Wir bedanken uns bei AvL für die Übersetzung und für die Geduld, da es mit der Veröffentlichung doch etwas gedauert hat.

Nationales Programm in Höhe von 1,5 Millionen Pfund (1,75 Millionen Euro/3,4 Millionen DM) wird jeden Lehrer der Oberstufe in England ausbilden

Hunderte Schulen übers ganze Land werden Expertenzentren für die Holocaust-Ausbildung werden, nachdem ein nationales Programm heute gestartet wurde. Der Plan, der in 300 Schulen angewendet werden wird, ist Teil eines neuen 1,5 Millionen Pfund teuren Holocaust-Lehrprogramms, das vom Londoner Universitätsinstitut für Bildung durchgeführt wird.
Wie TES im November mitteilte, wird das Holocaust-Ausbildungs-Förderprogramm intensive Spezialübungsmaßnahmen für 3.500 Lehrer anbieten – einem aus jeder Oberschule in England. Die erste Kohorte (sic!) von 150 wird an einem 1-Tages-Arbeitsseminar in London Anfang November teilnehmen und an einem zweiten Seminar drei Wochen später. Dies wird durch ähnliche Sitzungen in Liverpool gefolgt werden. Die Schulung wird dann über die nächsten zwei Jahre im ganzen Land ausgebreitet werden.

Von diesen Lehrern werden 300 in der Lage sein, ihre Schulung mit einem Master-Abschluß-Kurs in Holocaust-Ausbildung fortzusetzen. Deren Schulen werden dann als Leuchttürme für dieses Thema ausgezeichnet werden. Der Master-Kurs, der im Internet durchgeführt werden wird, wird für die teilnehmenden Lehrer kostenlos sein. Die Kosten werden gemeinsam durch die Pears Stiftung und der Abteilung für Kinder, Schulen und Familien getragen werden.

Stuart Foster, Direktor des Programms, sagte: „Professionelle Weiterbildung kann sehr kurzlebig sein. Wir wollen, daß es ein laufender Prozeß wird, anstelle daß Leute weggehen und es vergessen.“ Die Experten-Lehrer werden die Holocaust-Ausbildung an ihren Schulen koordinieren.
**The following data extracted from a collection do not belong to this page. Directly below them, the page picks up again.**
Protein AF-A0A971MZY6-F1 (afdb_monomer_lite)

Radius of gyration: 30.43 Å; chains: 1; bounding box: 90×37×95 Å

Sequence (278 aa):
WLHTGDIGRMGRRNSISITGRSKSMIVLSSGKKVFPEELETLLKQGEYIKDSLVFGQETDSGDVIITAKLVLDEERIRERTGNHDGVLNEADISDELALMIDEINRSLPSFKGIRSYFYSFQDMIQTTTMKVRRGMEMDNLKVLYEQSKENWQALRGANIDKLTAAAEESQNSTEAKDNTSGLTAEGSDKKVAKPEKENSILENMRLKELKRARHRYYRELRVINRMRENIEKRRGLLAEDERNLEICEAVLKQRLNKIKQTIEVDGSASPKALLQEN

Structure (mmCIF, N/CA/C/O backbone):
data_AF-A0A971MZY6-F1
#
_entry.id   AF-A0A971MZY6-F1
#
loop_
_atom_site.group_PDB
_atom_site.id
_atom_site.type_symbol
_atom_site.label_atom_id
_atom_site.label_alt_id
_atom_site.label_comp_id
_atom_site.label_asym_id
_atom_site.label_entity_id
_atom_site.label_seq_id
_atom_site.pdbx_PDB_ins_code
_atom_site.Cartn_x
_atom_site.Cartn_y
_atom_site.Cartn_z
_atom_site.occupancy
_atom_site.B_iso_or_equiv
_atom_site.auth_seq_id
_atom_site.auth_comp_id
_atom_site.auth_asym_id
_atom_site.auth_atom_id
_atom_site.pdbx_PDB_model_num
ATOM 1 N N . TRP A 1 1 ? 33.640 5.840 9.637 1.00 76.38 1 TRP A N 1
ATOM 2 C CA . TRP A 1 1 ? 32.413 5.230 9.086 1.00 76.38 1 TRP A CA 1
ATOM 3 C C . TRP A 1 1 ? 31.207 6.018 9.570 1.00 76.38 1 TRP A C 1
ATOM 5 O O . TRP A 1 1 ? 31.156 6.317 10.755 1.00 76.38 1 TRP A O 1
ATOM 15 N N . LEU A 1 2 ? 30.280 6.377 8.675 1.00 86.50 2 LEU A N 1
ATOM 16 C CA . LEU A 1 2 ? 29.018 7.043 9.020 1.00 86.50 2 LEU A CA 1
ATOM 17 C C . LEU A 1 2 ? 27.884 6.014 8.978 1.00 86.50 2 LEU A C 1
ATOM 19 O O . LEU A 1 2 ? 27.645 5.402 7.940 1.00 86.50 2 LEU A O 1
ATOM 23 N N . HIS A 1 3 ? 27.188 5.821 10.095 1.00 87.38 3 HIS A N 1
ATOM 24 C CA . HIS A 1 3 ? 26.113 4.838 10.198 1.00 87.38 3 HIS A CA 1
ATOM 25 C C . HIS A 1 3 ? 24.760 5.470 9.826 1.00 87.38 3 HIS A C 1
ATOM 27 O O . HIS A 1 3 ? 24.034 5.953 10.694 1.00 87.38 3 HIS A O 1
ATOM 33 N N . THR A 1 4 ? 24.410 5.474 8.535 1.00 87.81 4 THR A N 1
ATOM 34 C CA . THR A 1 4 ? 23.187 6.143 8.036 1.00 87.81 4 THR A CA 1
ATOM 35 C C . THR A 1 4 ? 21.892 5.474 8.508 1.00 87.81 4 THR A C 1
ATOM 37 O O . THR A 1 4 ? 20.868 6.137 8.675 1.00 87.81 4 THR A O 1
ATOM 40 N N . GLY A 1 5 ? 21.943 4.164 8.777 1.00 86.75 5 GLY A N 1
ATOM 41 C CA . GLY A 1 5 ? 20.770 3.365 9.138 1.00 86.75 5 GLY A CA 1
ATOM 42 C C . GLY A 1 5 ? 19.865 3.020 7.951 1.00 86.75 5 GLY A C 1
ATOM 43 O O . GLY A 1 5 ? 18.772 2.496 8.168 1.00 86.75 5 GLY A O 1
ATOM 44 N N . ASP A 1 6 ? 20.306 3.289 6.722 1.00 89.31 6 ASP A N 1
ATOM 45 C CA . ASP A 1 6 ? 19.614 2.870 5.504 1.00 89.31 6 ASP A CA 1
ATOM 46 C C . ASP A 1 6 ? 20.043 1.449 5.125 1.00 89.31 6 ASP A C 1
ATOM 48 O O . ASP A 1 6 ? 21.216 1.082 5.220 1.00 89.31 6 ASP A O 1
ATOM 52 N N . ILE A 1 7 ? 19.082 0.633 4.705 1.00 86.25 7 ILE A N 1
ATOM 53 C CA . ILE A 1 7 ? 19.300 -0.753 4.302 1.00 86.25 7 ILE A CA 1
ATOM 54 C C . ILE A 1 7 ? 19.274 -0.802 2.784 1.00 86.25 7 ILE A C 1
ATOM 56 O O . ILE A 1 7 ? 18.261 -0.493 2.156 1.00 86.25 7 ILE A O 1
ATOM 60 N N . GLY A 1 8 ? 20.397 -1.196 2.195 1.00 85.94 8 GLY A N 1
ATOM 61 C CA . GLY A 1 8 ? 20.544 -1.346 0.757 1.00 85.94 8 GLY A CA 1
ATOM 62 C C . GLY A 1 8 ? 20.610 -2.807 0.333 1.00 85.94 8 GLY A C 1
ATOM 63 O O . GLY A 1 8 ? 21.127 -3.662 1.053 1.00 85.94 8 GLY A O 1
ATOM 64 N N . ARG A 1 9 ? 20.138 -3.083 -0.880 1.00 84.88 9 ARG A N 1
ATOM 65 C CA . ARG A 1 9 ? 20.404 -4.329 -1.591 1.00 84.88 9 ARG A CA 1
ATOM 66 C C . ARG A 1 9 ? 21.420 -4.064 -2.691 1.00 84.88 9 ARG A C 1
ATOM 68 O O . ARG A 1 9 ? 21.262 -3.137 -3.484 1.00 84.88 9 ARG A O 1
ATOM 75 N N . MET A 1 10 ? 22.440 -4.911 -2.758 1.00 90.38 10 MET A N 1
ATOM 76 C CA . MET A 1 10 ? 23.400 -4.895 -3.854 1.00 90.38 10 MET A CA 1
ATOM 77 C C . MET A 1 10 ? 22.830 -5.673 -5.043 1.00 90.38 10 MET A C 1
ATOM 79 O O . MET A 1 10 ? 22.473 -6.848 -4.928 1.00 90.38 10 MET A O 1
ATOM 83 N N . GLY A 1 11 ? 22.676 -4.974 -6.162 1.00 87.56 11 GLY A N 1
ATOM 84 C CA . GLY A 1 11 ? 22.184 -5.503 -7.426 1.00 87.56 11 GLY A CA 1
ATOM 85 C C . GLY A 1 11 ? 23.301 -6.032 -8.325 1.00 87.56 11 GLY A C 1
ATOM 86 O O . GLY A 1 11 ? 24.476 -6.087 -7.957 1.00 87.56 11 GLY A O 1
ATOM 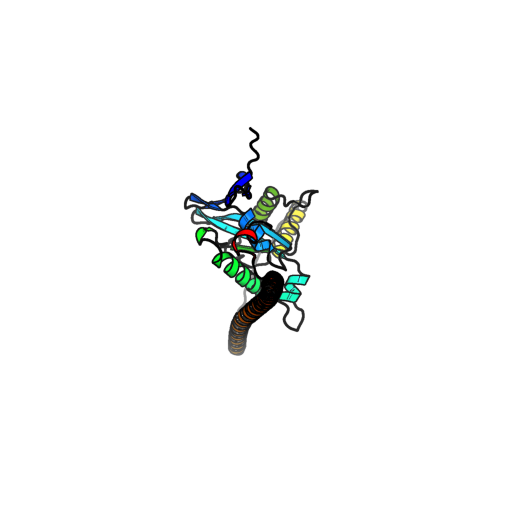87 N N . ARG A 1 12 ? 22.923 -6.417 -9.548 1.00 85.75 12 ARG A N 1
ATOM 88 C CA . ARG A 1 12 ? 23.885 -6.784 -10.596 1.00 85.75 12 ARG A CA 1
ATOM 89 C C . ARG A 1 12 ? 24.636 -5.521 -11.041 1.00 85.75 12 ARG A C 1
ATOM 91 O O . ARG A 1 12 ? 24.028 -4.465 -11.133 1.00 85.75 12 ARG A O 1
ATOM 98 N N . ARG A 1 13 ? 25.934 -5.638 -11.351 1.00 87.12 13 ARG A N 1
ATOM 99 C CA . ARG A 1 13 ? 26.820 -4.513 -11.741 1.00 87.12 13 ARG A CA 1
ATOM 100 C C . ARG A 1 13 ? 27.096 -3.481 -10.630 1.00 87.12 13 ARG A C 1
ATOM 102 O O . ARG A 1 13 ? 27.240 -2.302 -10.923 1.00 87.12 13 ARG A O 1
ATOM 109 N N . ASN A 1 14 ? 27.191 -3.912 -9.369 1.00 87.88 14 ASN A N 1
ATOM 110 C CA . ASN A 1 14 ? 27.537 -3.050 -8.223 1.00 87.88 14 ASN A CA 1
ATOM 111 C C . ASN A 1 14 ? 26.596 -1.846 -8.013 1.00 87.88 14 ASN A C 1
ATOM 113 O O . ASN A 1 14 ? 26.972 -0.864 -7.377 1.00 87.88 14 ASN A O 1
ATOM 117 N N . SER A 1 15 ? 25.357 -1.916 -8.509 1.00 88.56 15 SER A N 1
ATOM 118 C CA . SER A 1 15 ? 24.332 -0.918 -8.203 1.00 88.56 15 SER A CA 1
ATOM 119 C C . SER A 1 15 ? 23.770 -1.160 -6.802 1.00 88.56 15 SER A C 1
ATOM 121 O O . SER A 1 15 ? 23.372 -2.284 -6.487 1.00 88.56 15 SER A O 1
ATOM 123 N N . ILE A 1 16 ? 23.685 -0.120 -5.977 1.00 88.12 16 ILE A N 1
ATOM 124 C CA . ILE A 1 16 ? 23.056 -0.191 -4.654 1.00 88.12 16 ILE A CA 1
ATOM 125 C C . ILE A 1 16 ? 21.666 0.432 -4.748 1.00 88.12 16 ILE A C 1
ATOM 127 O O . ILE A 1 16 ? 21.521 1.573 -5.180 1.00 88.12 16 ILE A O 1
ATOM 131 N N . SER A 1 17 ? 20.649 -0.309 -4.316 1.00 84.50 17 SER A N 1
ATOM 132 C CA . SER A 1 17 ? 19.280 0.196 -4.191 1.00 84.50 17 SER A CA 1
ATOM 133 C C . SER A 1 17 ? 18.898 0.256 -2.721 1.00 84.50 17 SER A C 1
ATOM 135 O O . SER A 1 17 ? 19.055 -0.734 -2.007 1.00 84.50 17 SER A O 1
ATOM 137 N N . ILE A 1 18 ? 18.398 1.402 -2.261 1.00 85.88 18 ILE A N 1
ATOM 138 C CA . ILE A 1 18 ? 17.887 1.559 -0.896 1.00 85.88 18 ILE A CA 1
ATOM 139 C C . ILE A 1 18 ? 16.533 0.849 -0.812 1.00 85.88 18 ILE A C 1
ATOM 141 O O . ILE A 1 18 ? 15.663 1.064 -1.648 1.00 85.88 18 ILE A O 1
ATOM 145 N N . THR A 1 19 ? 16.381 -0.019 0.183 1.00 81.69 19 THR A N 1
ATOM 146 C CA . THR A 1 19 ? 15.199 -0.879 0.380 1.00 81.69 19 THR A CA 1
ATOM 147 C C . THR A 1 19 ? 14.365 -0.506 1.602 1.00 81.69 19 THR A C 1
ATOM 149 O O . THR A 1 19 ? 13.214 -0.911 1.690 1.00 81.69 19 THR A O 1
ATOM 152 N N . GLY A 1 20 ? 14.921 0.269 2.534 1.00 84.06 20 GLY A N 1
ATOM 153 C CA . GLY A 1 20 ? 14.199 0.746 3.711 1.00 84.06 20 GLY A CA 1
ATOM 154 C C . GLY A 1 20 ? 15.142 1.260 4.791 1.00 84.06 20 GLY A C 1
ATOM 155 O O . GLY A 1 20 ? 16.362 1.295 4.600 1.00 84.06 20 GLY A O 1
ATOM 156 N N . ARG A 1 21 ? 14.588 1.649 5.940 1.00 86.44 21 ARG A N 1
ATOM 157 C CA . ARG A 1 21 ? 15.361 2.119 7.099 1.00 86.44 21 ARG A CA 1
ATOM 158 C C . ARG A 1 21 ? 15.360 1.073 8.208 1.00 86.44 21 ARG A C 1
ATOM 160 O O . ARG A 1 21 ? 14.325 0.499 8.534 1.00 86.44 21 ARG A O 1
ATOM 167 N N . SER A 1 22 ? 16.500 0.863 8.864 1.00 84.94 22 SER A N 1
ATOM 168 C CA . SER A 1 22 ? 16.629 -0.158 9.917 1.00 84.94 22 SER A CA 1
ATOM 169 C C . SER A 1 22 ? 15.664 0.037 11.089 1.00 84.94 22 SER A C 1
ATOM 171 O O . SER A 1 22 ? 15.191 -0.942 11.655 1.00 84.94 22 SER A O 1
ATOM 173 N N . LYS A 1 23 ? 15.332 1.292 11.416 1.00 86.25 23 LYS A N 1
ATOM 174 C CA . LYS A 1 23 ? 14.371 1.652 12.473 1.00 86.25 23 LYS A CA 1
ATOM 175 C C . LYS A 1 23 ? 12.905 1.398 12.106 1.00 86.25 23 LYS A C 1
ATOM 177 O O . LYS A 1 23 ? 12.075 1.365 13.003 1.00 86.25 23 LYS A O 1
ATOM 182 N N . SER A 1 24 ? 12.592 1.273 10.820 1.00 87.38 24 SER A N 1
ATOM 183 C CA . SER A 1 24 ? 11.222 1.114 10.314 1.00 87.38 24 SER A CA 1
ATOM 184 C C . SER A 1 24 ? 10.889 -0.339 9.974 1.00 87.38 24 SER A C 1
ATOM 186 O O . SER A 1 24 ? 9.756 -0.653 9.640 1.00 87.38 24 SER A O 1
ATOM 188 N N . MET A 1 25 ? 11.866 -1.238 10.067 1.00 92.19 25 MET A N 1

Oft wird das Thema während des Geschichts-, Englisch- und Staatsbürgerkundeunterrichts besprochen, aber mit wenig Zusammenarbeit innerhalb des Lehrkörpers.
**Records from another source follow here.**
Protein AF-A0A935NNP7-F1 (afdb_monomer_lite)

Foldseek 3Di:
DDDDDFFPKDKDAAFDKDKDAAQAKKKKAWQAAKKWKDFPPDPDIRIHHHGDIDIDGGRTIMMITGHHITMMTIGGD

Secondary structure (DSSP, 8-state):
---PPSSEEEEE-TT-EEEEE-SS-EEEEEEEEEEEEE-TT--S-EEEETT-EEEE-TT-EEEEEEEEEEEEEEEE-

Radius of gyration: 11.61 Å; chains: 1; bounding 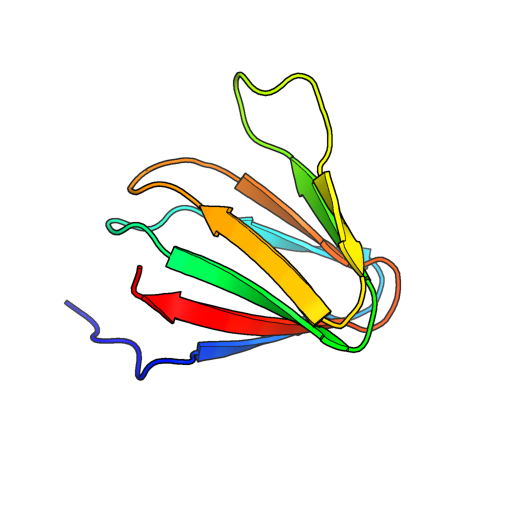box: 32×22×28 Å

pLDDT: mean 92.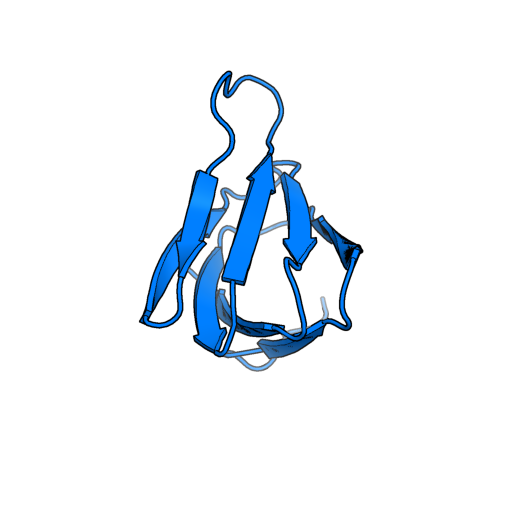91, std 10.81, range [46.0, 98.81]

Sequence (77 aa):
MLQLQTPLVLQLSDGQLLRWTQAMAVTLRVIAGRVWVTRPGDLDDHFLDAGDQLRLDARSRALIGAEGEAKLAVDAA

Structure (mmCIF, N/CA/C/O backbone):
data_AF-A0A935NNP7-F1
#
_entry.id   AF-A0A935NNP7-F1
#
loop_
_atom_site.group_PDB
_atom_site.id
_atom_site.type_symbol
_atom_site.label_atom_id
_atom_site.label_alt_id
_atom_site.label_comp_id
_atom_site.label_asym_id
_atom_site.label_entity_id
_atom_site.label_seq_id
_atom_site.pdbx_PDB_ins_code
_atom_site.Cartn_x
_atom_site.Cartn_y
_atom_site.Cartn_z
_atom_site.occupancy
_atom_site.B_iso_or_equiv
_atom_site.auth_seq_id
_atom_site.auth_comp_id
_atom_site.auth_asym_id
_atom_site.auth_atom_id
_atom_site.pdbx_PDB_model_num
ATOM 1 N N . MET A 1 1 ? 25.934 -1.957 9.941 1.00 52.66 1 MET A N 1
ATOM 2 C CA . MET A 1 1 ? 24.635 -2.020 9.237 1.00 52.66 1 MET A CA 1
ATOM 3 C C . MET A 1 1 ? 23.587 -2.340 10.292 1.00 52.66 1 MET A C 1
ATOM 5 O O . MET A 1 1 ? 23.783 -3.322 10.994 1.00 52.66 1 MET A O 1
ATOM 9 N N . LEU A 1 2 ? 22.581 -1.485 10.506 1.00 46.00 2 LEU A N 1
ATOM 10 C CA . LEU A 1 2 ? 21.526 -1.748 11.495 1.00 46.00 2 LEU A CA 1
ATOM 11 C C . LEU A 1 2 ? 20.726 -2.975 11.035 1.00 46.00 2 LEU A C 1
ATOM 13 O O . LEU A 1 2 ? 20.111 -2.937 9.973 1.00 46.00 2 LEU A O 1
ATOM 17 N N . GLN A 1 3 ? 20.778 -4.069 11.798 1.00 55.62 3 GLN A N 1
ATOM 18 C CA . GLN A 1 3 ? 19.856 -5.188 11.620 1.00 55.62 3 GLN A CA 1
ATOM 19 C C . GLN A 1 3 ? 18.539 -4.796 12.285 1.00 55.62 3 GLN A C 1
ATOM 21 O O . GLN A 1 3 ? 18.453 -4.729 13.509 1.00 55.62 3 GLN A O 1
ATOM 26 N N . LEU A 1 4 ? 17.529 -4.482 11.477 1.00 59.19 4 LEU A N 1
ATOM 27 C CA . LEU A 1 4 ? 16.168 -4.320 11.976 1.00 59.19 4 LEU A CA 1
ATOM 28 C C . LEU A 1 4 ? 15.669 -5.699 12.419 1.00 59.19 4 LEU A C 1
ATOM 30 O O . LEU A 1 4 ? 15.724 -6.655 11.644 1.00 59.19 4 LEU A O 1
ATOM 34 N N . GLN A 1 5 ? 15.214 -5.807 13.667 1.00 70.88 5 GLN A N 1
ATOM 35 C CA . GLN A 1 5 ? 14.478 -6.987 14.113 1.00 70.88 5 GLN A CA 1
A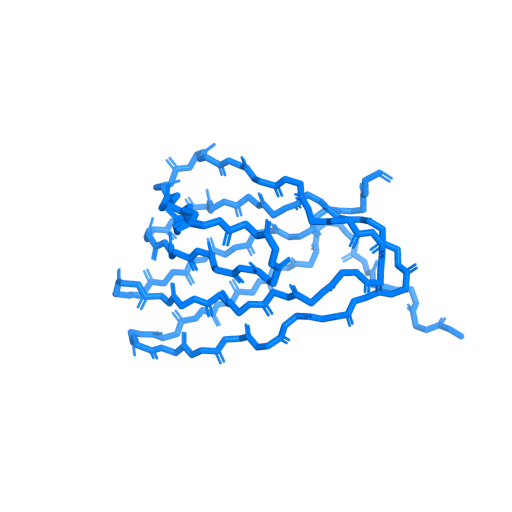TOM 36 C C . GLN A 1 5 ? 13.196 -7.066 13.284 1.00 70.88 5 GLN A C 1
ATOM 38 O O . GLN A 1 5 ? 12.431 -6.104 13.233 1.00 70.88 5 GLN A O 1
ATOM 43 N N . THR A 1 6 ? 13.018 -8.177 12.576 1.00 76.62 6 THR A N 1
ATOM 44 C CA . THR A 1 6 ? 11.855 -8.417 11.722 1.00 76.62 6 THR A CA 1
ATOM 45 C C . THR A 1 6 ? 10.818 -9.264 12.474 1.00 76.62 6 THR A C 1
ATOM 47 O O . THR A 1 6 ? 11.213 -10.202 13.171 1.00 76.62 6 THR A O 1
ATOM 50 N N . PRO A 1 7 ? 9.512 -8.943 12.371 1.00 82.38 7 PRO A N 1
ATOM 51 C CA . PRO A 1 7 ? 8.962 -7.785 11.664 1.00 82.38 7 PRO A CA 1
ATOM 52 C C . PRO A 1 7 ? 9.259 -6.457 12.375 1.00 82.38 7 PRO A C 1
ATOM 54 O O . PRO A 1 7 ? 9.031 -6.317 13.577 1.00 82.38 7 PRO A O 1
ATOM 57 N N . LEU A 1 8 ? 9.675 -5.446 11.606 1.00 91.44 8 LEU A N 1
ATOM 58 C CA . LEU A 1 8 ? 9.600 -4.061 12.067 1.00 91.44 8 LEU A CA 1
ATOM 59 C C . LEU A 1 8 ? 8.137 -3.630 11.979 1.00 91.44 8 LEU A C 1
ATOM 61 O O . LEU A 1 8 ? 7.561 -3.622 10.892 1.00 91.44 8 LEU A O 1
ATOM 65 N N . VAL A 1 9 ? 7.544 -3.257 13.110 1.00 95.44 9 VAL A N 1
ATOM 66 C CA . VAL A 1 9 ? 6.167 -2.760 13.150 1.00 95.44 9 VAL A CA 1
ATOM 67 C C . VAL A 1 9 ? 6.166 -1.239 13.084 1.00 95.44 9 VAL A C 1
ATOM 69 O O . VAL A 1 9 ? 6.841 -0.576 13.870 1.00 95.44 9 VAL A O 1
ATOM 72 N N . LEU A 1 10 ? 5.385 -0.693 12.157 1.00 95.94 10 LEU A N 1
ATOM 73 C CA . LEU A 1 10 ? 5.202 0.739 11.963 1.00 95.94 10 LEU A CA 1
ATOM 74 C C . LEU A 1 10 ? 3.747 1.105 12.246 1.00 95.94 10 LEU A C 1
ATOM 76 O O . LEU A 1 10 ? 2.830 0.400 11.825 1.00 95.94 10 LEU A O 1
ATOM 80 N N . GLN A 1 11 ? 3.550 2.221 12.939 1.00 98.06 11 GLN A N 1
ATOM 81 C CA . GLN A 1 11 ? 2.247 2.853 13.101 1.00 98.06 11 GLN A CA 1
ATOM 82 C C . GLN A 1 11 ? 2.260 4.146 12.292 1.00 98.06 11 GLN A C 1
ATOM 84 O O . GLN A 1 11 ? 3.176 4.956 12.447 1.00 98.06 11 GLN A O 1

„Arbeiten diese Lehrer zusammen?”, sagte Dr. Foster. „Gibt es einen Geist der Zusammenarbeit in den Schulen? Oft ist die Planung ein wenig willkürlich. Wir wollen, daß die Schulen darüber nachdenken, wie sie ihren Lehrplan organisieren.“ Die Holocaust-Experten werden auch neue Lehrmaterialen ausprobieren und Erfahrungsberichte und Vorschläge zur Verbesserung einreichen. Schlußendlich werden sie mit örtlichen Behörden zusammenarbeiten, indem sie abgestimmte Holocaust-Ausbildung in alle örtliche Schule einbringen werden.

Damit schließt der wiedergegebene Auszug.